### [Work order]
When you reach the line that contains "ATOM 105 C CA" in the data below, start reproducing lines exactly, and stop after the line that contains "ATOM 121 C CA".

### [Dataset excerpts]
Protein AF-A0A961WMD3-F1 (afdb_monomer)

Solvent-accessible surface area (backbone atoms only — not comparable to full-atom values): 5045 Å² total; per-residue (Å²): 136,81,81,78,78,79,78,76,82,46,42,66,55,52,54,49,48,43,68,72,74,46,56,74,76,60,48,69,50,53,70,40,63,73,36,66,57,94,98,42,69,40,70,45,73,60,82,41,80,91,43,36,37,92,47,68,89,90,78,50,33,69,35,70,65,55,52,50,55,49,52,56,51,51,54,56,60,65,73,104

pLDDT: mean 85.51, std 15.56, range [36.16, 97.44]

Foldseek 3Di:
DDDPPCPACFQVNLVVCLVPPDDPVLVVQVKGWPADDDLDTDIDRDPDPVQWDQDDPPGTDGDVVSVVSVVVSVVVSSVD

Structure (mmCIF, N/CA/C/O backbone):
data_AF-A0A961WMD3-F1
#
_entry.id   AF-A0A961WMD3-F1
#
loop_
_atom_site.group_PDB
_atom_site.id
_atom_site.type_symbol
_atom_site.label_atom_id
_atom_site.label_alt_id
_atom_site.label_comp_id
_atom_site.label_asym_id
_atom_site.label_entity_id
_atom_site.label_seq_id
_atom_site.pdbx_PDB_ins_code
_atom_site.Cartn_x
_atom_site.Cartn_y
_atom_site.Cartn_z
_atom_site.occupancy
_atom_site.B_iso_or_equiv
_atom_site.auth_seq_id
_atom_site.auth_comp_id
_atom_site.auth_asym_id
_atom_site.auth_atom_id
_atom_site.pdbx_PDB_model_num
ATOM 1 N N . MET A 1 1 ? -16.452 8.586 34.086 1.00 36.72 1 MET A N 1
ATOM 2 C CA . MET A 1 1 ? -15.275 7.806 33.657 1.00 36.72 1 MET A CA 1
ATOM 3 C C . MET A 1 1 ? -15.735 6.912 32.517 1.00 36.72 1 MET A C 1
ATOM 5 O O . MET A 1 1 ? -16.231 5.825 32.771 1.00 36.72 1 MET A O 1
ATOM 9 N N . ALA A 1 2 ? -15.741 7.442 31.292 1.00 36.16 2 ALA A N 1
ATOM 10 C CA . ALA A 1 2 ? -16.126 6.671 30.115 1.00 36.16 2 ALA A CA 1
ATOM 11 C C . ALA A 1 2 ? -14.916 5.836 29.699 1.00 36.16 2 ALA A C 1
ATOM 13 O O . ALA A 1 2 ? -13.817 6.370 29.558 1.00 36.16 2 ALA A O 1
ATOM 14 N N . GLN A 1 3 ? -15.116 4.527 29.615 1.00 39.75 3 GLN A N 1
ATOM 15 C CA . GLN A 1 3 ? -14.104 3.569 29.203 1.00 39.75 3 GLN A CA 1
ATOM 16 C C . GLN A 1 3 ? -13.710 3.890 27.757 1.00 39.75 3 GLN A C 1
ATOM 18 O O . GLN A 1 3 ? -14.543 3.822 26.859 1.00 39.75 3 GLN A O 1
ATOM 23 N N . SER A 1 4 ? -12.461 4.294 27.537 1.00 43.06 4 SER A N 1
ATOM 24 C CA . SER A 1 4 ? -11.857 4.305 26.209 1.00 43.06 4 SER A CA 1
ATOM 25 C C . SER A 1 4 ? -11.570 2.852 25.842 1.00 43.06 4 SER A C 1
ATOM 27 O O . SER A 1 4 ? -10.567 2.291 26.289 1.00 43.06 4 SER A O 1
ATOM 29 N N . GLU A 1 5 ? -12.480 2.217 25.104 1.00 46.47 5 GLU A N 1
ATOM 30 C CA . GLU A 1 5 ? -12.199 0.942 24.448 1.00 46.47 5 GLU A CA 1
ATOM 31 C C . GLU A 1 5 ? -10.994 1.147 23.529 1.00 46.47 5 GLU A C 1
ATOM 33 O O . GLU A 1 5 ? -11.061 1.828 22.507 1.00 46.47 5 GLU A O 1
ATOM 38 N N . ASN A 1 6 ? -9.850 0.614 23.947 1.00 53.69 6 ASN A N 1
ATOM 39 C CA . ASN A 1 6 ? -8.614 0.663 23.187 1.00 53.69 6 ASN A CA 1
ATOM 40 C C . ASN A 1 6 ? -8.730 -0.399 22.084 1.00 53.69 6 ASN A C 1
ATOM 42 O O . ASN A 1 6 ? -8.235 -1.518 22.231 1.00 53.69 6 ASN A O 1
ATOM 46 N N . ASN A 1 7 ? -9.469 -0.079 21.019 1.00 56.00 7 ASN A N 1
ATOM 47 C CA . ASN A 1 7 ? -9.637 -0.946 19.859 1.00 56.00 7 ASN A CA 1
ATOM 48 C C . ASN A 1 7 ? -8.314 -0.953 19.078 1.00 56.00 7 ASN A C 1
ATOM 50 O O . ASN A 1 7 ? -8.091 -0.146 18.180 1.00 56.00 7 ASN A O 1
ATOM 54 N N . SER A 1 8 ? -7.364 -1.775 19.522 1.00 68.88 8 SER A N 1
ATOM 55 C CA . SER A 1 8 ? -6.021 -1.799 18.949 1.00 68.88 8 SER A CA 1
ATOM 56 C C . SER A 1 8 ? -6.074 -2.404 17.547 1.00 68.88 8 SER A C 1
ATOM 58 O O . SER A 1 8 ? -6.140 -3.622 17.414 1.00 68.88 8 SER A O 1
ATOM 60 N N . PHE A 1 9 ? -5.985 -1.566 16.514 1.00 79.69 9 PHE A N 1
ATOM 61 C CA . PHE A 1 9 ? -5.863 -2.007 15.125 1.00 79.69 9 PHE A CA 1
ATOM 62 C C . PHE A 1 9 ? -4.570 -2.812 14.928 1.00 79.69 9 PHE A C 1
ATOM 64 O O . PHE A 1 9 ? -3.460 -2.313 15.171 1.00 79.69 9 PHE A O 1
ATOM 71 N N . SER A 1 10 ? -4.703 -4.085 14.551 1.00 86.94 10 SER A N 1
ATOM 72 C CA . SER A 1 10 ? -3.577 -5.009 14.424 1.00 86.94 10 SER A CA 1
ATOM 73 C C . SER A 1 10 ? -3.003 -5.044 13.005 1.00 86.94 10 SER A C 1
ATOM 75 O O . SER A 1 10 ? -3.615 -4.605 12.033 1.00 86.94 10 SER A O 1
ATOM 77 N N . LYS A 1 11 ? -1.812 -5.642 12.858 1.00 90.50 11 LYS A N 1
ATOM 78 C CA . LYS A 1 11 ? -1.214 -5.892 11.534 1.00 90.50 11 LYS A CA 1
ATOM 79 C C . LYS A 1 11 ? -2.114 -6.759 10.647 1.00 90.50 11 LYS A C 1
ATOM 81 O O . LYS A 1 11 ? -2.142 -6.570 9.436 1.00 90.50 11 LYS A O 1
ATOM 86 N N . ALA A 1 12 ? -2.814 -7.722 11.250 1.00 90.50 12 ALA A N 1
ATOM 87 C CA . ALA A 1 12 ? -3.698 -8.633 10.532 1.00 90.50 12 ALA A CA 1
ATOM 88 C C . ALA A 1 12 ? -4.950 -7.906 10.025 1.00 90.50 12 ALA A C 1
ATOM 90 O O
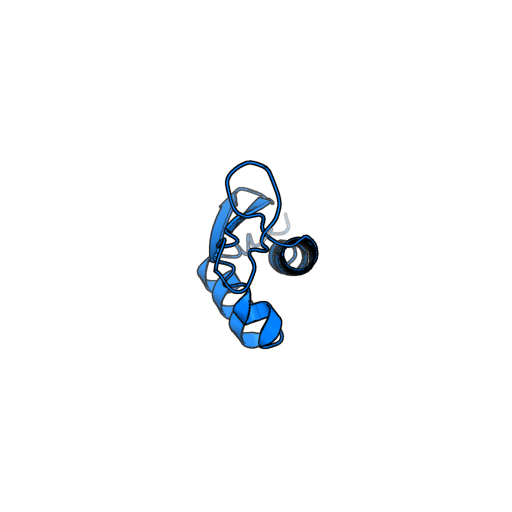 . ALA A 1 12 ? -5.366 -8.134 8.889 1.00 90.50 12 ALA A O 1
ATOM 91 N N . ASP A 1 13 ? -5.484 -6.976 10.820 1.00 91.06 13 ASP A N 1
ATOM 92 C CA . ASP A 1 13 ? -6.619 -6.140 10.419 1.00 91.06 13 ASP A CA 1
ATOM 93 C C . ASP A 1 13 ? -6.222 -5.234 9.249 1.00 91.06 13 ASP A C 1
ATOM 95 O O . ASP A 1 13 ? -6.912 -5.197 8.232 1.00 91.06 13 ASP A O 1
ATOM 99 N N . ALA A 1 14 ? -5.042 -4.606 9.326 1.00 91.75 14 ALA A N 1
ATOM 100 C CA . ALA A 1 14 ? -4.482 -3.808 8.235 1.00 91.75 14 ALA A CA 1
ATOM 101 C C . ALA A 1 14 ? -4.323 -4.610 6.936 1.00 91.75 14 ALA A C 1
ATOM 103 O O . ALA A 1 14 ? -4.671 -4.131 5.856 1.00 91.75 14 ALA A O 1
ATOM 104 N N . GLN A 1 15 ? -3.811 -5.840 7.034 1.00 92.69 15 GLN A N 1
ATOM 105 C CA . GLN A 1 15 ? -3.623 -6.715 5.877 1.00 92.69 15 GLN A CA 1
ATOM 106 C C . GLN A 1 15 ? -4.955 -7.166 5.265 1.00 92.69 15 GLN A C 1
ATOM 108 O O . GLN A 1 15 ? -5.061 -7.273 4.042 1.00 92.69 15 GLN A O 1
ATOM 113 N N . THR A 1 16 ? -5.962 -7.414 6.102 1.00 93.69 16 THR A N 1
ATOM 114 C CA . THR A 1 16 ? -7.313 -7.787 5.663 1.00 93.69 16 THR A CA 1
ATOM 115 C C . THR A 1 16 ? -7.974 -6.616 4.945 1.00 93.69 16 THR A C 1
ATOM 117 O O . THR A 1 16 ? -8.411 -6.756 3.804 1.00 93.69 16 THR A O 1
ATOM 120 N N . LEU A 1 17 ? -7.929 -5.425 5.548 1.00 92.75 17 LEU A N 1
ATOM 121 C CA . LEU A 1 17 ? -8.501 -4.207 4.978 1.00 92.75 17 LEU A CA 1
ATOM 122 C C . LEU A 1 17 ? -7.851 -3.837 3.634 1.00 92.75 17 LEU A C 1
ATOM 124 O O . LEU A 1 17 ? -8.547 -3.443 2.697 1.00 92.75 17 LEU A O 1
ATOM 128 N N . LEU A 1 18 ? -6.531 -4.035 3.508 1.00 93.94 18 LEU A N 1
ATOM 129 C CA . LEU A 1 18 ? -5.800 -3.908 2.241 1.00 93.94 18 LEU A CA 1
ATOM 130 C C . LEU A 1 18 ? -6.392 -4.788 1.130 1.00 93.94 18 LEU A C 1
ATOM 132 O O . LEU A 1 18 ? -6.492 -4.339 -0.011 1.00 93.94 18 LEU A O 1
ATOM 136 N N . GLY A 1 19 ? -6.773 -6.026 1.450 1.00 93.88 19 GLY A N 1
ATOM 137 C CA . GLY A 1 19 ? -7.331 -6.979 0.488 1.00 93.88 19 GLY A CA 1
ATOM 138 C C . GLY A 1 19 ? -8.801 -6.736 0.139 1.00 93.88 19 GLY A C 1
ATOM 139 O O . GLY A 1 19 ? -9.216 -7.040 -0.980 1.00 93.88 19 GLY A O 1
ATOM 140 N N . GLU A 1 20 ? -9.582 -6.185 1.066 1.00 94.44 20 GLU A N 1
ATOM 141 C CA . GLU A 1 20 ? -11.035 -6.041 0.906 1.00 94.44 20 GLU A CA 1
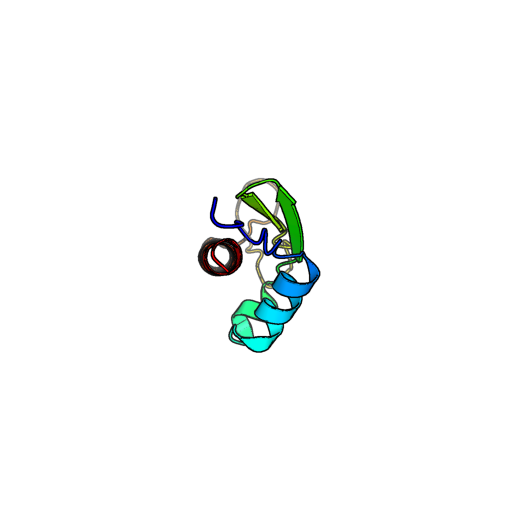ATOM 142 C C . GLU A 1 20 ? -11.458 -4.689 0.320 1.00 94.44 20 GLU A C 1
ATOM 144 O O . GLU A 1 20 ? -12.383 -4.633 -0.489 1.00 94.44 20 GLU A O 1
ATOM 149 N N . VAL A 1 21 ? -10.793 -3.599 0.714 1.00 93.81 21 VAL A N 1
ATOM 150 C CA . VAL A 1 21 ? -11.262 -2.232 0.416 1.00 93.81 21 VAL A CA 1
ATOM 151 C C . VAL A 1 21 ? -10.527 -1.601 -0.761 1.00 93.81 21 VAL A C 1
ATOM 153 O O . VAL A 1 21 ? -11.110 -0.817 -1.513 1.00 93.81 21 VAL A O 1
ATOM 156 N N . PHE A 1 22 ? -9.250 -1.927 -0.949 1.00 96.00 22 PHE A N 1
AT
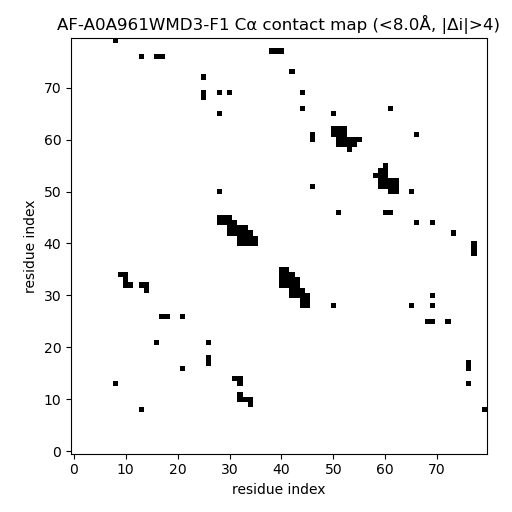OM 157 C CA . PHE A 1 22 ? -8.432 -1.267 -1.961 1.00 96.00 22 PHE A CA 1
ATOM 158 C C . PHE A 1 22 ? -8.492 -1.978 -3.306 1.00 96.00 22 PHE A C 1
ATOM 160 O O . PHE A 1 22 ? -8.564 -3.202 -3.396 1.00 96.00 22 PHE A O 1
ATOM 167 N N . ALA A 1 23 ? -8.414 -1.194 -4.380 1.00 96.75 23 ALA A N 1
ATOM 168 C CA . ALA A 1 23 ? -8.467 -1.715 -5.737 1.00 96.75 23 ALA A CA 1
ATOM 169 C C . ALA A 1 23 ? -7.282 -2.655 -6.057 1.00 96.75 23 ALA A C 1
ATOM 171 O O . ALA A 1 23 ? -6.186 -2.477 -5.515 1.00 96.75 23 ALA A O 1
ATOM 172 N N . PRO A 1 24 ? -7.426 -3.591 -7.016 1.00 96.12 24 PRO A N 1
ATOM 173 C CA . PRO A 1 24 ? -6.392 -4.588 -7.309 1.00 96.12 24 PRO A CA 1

### [Solution for this problem]
ATOM 105 C CA . GLN A 1 15 ? -3.623 -6.715 5.877 1.00 92.69 15 GLN A CA 1
ATOM 106 C C . GLN A 1 15 ? -4.955 -7.166 5.265 1.00 92.69 15 GLN A C 1
ATOM 108 O O . GLN A 1 15 ? -5.061 -7.273 4.042 1.00 92.69 15 GLN A O 1
ATOM 113 N N . THR A 1 16 ? -5.962 -7.414 6.102 1.00 93.69 16 THR A N 1
ATOM 114 C CA . THR A 1 16 ? -7.313 -7.787 5.663 1.00 93.69 16 THR A CA 1
ATOM 115 C C . THR A 1 16 ? -7.974 -6.616 4.945 1.00 93.69 16 THR A C 1
ATOM 117 O O . THR A 1 16 ? -8.411 -6.756 3.804 1.00 93.69 16 THR A O 1
ATOM 120 N N . LEU A 1 17 ? -7.929 -5.425 5.548 1.00 92.75 17 LEU A N 1
ATOM 121 C CA . LEU A 1 17 ? -8.501 -4.207 4.978 1.00 92.75 17 LEU A CA 1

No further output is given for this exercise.